Start of Block
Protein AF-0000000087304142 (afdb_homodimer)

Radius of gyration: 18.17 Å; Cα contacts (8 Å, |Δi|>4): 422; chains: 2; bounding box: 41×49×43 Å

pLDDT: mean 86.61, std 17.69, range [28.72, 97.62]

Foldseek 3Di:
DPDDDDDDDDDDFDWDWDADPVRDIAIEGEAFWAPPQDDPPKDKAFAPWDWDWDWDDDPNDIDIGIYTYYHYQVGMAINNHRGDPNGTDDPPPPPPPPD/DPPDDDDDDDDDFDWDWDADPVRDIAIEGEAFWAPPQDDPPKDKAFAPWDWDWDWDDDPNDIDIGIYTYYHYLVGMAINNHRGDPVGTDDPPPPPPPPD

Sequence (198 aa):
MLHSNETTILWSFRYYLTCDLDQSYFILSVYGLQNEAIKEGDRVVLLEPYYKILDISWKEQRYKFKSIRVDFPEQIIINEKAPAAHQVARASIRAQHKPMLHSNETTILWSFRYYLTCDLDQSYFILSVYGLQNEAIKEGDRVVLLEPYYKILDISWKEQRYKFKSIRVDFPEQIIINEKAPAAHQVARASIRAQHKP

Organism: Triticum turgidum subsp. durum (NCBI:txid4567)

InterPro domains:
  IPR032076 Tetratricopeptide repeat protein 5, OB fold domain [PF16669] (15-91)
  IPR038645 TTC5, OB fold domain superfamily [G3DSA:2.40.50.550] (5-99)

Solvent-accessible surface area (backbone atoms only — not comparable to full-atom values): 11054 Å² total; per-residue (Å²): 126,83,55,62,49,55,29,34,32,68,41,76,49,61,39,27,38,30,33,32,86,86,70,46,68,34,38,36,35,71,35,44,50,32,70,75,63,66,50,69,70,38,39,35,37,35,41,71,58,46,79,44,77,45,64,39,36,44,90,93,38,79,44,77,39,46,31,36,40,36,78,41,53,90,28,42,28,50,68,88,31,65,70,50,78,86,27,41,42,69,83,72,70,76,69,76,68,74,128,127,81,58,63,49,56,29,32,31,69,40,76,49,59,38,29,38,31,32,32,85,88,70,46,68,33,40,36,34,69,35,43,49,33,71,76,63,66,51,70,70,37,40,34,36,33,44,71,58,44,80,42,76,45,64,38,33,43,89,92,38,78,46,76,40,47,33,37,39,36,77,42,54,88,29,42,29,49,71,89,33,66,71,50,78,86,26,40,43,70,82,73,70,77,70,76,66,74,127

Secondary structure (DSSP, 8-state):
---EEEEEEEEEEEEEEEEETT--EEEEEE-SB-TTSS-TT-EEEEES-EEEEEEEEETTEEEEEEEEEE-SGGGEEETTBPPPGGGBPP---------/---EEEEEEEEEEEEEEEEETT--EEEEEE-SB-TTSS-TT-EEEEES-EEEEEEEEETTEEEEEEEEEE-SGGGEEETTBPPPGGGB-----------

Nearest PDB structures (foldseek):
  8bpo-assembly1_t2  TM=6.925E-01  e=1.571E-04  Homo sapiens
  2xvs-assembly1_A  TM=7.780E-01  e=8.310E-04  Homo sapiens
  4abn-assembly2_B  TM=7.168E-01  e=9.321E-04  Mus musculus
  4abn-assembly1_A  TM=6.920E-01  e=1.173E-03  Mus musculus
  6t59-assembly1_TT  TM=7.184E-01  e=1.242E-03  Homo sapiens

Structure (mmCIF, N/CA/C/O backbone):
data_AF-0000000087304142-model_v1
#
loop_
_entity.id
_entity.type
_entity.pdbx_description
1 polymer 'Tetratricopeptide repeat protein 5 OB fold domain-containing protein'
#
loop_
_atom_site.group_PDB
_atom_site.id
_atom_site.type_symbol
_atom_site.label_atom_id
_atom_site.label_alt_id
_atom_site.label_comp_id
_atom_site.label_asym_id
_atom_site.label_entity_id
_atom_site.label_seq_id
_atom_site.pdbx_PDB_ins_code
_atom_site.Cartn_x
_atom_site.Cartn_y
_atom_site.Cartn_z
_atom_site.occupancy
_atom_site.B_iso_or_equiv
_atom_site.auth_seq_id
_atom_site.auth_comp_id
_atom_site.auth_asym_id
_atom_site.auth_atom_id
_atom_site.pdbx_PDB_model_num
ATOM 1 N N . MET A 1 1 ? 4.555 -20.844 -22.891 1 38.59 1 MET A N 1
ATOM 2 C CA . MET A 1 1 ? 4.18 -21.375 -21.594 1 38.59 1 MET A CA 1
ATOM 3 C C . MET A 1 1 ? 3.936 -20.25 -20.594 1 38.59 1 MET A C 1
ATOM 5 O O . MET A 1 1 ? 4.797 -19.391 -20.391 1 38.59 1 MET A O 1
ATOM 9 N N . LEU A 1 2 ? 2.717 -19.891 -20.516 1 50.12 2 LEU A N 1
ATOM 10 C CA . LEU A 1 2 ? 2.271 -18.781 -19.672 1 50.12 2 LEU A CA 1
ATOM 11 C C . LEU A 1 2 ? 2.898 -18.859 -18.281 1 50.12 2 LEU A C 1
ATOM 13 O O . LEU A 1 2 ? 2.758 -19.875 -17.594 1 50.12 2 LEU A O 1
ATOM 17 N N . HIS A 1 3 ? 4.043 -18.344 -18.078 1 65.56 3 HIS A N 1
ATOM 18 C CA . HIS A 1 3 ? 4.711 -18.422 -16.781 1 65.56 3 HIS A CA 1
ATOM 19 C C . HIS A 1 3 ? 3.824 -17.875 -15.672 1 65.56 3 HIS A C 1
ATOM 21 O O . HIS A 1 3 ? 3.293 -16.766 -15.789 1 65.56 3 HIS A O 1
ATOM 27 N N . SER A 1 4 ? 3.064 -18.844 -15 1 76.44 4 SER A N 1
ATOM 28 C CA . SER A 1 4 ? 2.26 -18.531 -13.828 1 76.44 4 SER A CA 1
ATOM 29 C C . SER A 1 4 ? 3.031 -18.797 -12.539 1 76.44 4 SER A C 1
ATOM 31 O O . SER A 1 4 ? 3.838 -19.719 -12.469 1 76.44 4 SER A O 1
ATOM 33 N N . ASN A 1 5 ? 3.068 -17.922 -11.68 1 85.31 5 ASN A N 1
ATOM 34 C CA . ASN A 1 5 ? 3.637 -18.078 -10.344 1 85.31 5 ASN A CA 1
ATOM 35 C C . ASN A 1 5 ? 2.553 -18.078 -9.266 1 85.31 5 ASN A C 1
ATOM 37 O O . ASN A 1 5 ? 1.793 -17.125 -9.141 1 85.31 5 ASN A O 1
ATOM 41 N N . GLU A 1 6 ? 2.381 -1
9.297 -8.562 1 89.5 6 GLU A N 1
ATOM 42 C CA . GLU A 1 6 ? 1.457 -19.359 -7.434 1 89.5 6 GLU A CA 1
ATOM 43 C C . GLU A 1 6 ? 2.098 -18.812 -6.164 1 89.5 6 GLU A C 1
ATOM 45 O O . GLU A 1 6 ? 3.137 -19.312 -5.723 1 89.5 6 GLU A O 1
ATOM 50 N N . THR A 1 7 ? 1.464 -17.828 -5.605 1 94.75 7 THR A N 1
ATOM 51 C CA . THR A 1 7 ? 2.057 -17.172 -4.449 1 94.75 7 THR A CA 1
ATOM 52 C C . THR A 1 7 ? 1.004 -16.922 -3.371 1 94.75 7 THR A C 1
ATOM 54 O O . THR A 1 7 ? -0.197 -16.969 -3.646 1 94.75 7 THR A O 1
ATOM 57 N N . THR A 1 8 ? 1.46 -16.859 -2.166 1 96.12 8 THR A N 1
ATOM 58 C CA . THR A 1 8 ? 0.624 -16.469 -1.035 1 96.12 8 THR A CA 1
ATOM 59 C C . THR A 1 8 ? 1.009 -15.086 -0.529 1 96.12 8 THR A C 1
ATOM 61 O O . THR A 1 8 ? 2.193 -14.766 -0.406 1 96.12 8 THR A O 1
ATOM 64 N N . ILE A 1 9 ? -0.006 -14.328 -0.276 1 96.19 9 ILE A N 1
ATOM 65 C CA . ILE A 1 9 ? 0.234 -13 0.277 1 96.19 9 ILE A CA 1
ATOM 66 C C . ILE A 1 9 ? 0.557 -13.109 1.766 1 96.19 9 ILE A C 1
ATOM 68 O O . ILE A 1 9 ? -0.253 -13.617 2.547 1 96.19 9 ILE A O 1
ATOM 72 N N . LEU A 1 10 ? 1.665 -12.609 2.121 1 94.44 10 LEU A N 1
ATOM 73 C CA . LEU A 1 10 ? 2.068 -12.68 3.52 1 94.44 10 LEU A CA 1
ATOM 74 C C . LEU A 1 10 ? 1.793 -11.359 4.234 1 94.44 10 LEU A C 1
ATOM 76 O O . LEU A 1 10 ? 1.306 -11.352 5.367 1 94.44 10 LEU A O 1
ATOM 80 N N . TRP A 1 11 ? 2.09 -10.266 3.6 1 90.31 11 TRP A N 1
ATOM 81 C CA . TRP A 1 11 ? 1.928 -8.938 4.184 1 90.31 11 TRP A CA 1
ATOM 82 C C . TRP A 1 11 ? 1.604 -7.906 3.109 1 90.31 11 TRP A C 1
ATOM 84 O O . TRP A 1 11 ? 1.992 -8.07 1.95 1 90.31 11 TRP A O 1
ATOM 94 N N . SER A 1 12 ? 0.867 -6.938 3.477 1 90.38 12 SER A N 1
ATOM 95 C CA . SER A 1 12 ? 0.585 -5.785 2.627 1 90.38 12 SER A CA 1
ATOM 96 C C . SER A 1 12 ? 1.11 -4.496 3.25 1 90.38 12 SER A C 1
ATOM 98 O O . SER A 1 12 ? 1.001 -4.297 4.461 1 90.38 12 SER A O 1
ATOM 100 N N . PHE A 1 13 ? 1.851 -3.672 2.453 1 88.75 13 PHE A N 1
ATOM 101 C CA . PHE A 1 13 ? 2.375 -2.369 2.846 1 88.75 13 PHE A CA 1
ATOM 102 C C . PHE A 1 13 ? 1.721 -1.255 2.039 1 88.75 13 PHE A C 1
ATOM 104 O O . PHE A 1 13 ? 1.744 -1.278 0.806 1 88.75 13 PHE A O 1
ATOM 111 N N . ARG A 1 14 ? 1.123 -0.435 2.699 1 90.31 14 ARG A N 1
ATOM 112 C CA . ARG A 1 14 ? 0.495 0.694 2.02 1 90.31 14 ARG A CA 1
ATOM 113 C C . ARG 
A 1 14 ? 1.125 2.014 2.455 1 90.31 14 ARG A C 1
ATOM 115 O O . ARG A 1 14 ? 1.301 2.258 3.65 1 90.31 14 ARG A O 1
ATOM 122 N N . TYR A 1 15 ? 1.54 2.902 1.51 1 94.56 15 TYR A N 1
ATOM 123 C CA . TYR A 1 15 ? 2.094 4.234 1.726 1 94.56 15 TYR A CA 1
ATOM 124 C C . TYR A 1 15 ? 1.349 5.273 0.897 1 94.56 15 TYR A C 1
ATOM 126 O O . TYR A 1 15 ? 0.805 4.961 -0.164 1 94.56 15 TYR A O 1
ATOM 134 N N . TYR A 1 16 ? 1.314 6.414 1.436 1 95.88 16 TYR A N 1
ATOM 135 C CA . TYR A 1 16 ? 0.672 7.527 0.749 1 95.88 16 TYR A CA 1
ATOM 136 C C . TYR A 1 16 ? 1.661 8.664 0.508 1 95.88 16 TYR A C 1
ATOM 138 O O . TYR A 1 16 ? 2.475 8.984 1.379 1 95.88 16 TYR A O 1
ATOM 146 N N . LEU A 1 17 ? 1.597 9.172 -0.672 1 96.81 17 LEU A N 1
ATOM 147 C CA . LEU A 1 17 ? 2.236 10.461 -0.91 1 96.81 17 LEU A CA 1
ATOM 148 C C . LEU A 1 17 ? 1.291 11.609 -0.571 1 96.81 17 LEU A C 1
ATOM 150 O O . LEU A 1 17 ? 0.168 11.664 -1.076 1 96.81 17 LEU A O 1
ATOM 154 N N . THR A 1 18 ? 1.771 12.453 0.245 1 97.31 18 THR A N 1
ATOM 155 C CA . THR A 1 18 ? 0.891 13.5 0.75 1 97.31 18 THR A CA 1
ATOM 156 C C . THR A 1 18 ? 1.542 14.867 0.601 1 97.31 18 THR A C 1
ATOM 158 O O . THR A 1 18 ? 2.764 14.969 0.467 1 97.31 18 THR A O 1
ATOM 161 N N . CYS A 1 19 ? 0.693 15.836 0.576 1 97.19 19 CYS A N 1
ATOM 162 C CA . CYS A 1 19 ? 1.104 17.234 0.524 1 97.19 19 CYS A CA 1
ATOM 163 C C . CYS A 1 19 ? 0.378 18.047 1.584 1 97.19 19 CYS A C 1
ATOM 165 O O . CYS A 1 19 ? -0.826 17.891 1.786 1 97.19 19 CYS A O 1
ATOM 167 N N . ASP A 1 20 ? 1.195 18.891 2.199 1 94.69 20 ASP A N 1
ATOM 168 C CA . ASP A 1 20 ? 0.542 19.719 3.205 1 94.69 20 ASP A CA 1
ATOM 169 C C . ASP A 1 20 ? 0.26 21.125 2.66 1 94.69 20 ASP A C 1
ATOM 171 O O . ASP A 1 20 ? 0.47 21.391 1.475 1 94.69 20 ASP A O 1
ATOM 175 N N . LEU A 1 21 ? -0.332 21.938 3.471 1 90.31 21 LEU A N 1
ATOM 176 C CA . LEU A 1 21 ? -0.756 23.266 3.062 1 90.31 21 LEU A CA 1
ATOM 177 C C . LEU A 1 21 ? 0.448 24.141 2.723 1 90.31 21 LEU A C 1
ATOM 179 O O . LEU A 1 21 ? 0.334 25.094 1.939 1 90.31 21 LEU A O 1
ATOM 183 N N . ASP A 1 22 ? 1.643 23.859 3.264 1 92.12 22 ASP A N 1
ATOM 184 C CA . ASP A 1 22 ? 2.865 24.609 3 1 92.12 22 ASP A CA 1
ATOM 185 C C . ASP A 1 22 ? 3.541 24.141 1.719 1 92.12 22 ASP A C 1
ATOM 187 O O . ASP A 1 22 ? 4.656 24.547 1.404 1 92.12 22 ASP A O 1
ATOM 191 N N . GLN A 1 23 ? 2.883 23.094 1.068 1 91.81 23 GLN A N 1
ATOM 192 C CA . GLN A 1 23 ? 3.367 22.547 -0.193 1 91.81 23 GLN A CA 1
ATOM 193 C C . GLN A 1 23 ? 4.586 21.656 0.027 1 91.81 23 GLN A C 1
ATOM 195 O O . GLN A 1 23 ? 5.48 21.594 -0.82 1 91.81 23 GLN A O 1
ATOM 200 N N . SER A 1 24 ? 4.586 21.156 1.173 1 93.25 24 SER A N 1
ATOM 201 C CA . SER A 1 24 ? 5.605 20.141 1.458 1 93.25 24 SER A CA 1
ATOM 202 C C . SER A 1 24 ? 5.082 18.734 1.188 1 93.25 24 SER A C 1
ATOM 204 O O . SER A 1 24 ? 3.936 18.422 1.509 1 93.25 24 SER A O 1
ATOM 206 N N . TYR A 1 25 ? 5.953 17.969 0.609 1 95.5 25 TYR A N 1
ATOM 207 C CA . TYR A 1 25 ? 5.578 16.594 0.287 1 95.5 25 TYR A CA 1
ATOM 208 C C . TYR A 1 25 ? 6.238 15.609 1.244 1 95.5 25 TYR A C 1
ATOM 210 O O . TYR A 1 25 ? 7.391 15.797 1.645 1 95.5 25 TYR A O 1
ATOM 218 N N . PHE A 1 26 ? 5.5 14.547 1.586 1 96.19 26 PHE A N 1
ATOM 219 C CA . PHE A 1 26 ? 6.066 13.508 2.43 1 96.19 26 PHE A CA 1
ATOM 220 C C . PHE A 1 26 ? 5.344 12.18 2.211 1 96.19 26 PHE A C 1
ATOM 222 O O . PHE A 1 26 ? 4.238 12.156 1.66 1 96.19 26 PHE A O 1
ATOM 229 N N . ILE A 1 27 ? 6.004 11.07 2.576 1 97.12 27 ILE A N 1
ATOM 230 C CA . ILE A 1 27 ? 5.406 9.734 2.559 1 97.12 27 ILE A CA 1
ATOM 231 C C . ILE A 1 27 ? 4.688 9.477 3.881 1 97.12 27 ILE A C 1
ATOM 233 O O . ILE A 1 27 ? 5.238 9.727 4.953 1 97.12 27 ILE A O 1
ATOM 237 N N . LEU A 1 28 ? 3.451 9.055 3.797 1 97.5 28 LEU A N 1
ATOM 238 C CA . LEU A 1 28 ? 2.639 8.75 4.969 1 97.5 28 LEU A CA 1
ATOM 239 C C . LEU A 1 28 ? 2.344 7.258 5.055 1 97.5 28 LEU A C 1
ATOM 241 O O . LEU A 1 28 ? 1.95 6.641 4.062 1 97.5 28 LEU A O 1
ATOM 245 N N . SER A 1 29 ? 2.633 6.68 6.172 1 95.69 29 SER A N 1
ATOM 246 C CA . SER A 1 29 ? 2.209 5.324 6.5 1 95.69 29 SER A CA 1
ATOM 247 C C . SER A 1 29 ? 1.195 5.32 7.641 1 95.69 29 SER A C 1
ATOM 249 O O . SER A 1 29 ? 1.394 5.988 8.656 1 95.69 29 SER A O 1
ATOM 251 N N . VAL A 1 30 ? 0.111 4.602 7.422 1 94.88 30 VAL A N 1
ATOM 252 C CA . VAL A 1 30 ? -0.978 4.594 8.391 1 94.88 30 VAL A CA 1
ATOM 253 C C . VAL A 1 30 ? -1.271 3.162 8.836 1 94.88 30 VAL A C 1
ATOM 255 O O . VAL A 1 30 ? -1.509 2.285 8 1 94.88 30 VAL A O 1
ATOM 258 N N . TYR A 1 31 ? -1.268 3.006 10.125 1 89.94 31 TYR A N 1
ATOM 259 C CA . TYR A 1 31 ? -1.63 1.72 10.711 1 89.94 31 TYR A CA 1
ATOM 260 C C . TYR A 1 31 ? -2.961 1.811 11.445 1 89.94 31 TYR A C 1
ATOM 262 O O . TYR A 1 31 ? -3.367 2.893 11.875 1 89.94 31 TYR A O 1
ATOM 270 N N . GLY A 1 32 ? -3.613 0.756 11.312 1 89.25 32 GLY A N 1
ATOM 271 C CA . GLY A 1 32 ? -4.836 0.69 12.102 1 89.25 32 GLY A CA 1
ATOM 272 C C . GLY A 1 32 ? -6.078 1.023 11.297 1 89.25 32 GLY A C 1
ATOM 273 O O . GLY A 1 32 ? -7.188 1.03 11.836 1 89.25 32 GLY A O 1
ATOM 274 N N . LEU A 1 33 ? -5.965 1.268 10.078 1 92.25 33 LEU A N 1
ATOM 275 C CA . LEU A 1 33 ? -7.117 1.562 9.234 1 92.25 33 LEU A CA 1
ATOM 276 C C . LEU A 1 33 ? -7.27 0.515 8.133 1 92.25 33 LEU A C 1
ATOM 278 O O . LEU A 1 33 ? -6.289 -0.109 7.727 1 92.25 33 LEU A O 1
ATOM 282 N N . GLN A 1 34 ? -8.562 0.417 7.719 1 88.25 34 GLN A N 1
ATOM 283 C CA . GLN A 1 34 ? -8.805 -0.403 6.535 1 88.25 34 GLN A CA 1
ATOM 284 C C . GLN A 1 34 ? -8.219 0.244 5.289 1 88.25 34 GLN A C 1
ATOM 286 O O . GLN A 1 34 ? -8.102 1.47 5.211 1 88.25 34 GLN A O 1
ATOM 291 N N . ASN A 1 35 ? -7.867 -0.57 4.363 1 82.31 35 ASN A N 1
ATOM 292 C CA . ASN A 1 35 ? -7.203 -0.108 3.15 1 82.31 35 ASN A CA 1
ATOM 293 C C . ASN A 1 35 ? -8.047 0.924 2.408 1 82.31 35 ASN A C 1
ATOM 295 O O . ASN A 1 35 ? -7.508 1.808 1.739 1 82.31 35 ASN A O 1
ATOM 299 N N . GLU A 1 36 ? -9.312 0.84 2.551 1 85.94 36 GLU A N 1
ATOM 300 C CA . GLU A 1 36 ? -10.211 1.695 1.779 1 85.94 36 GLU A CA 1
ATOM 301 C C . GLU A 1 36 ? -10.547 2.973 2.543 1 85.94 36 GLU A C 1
End of Block
## Problem details
Wherever the string "Tetratricopeptide" is found in the listing above, copy the line that contains it.

## Solved problem
  IPR032076 Tetratricopeptide repeat protein 5, OB fold domain [PF16669] (15-91)
1 polymer 'Tetratricopeptide repeat protein 5 OB fold domain-containing protein'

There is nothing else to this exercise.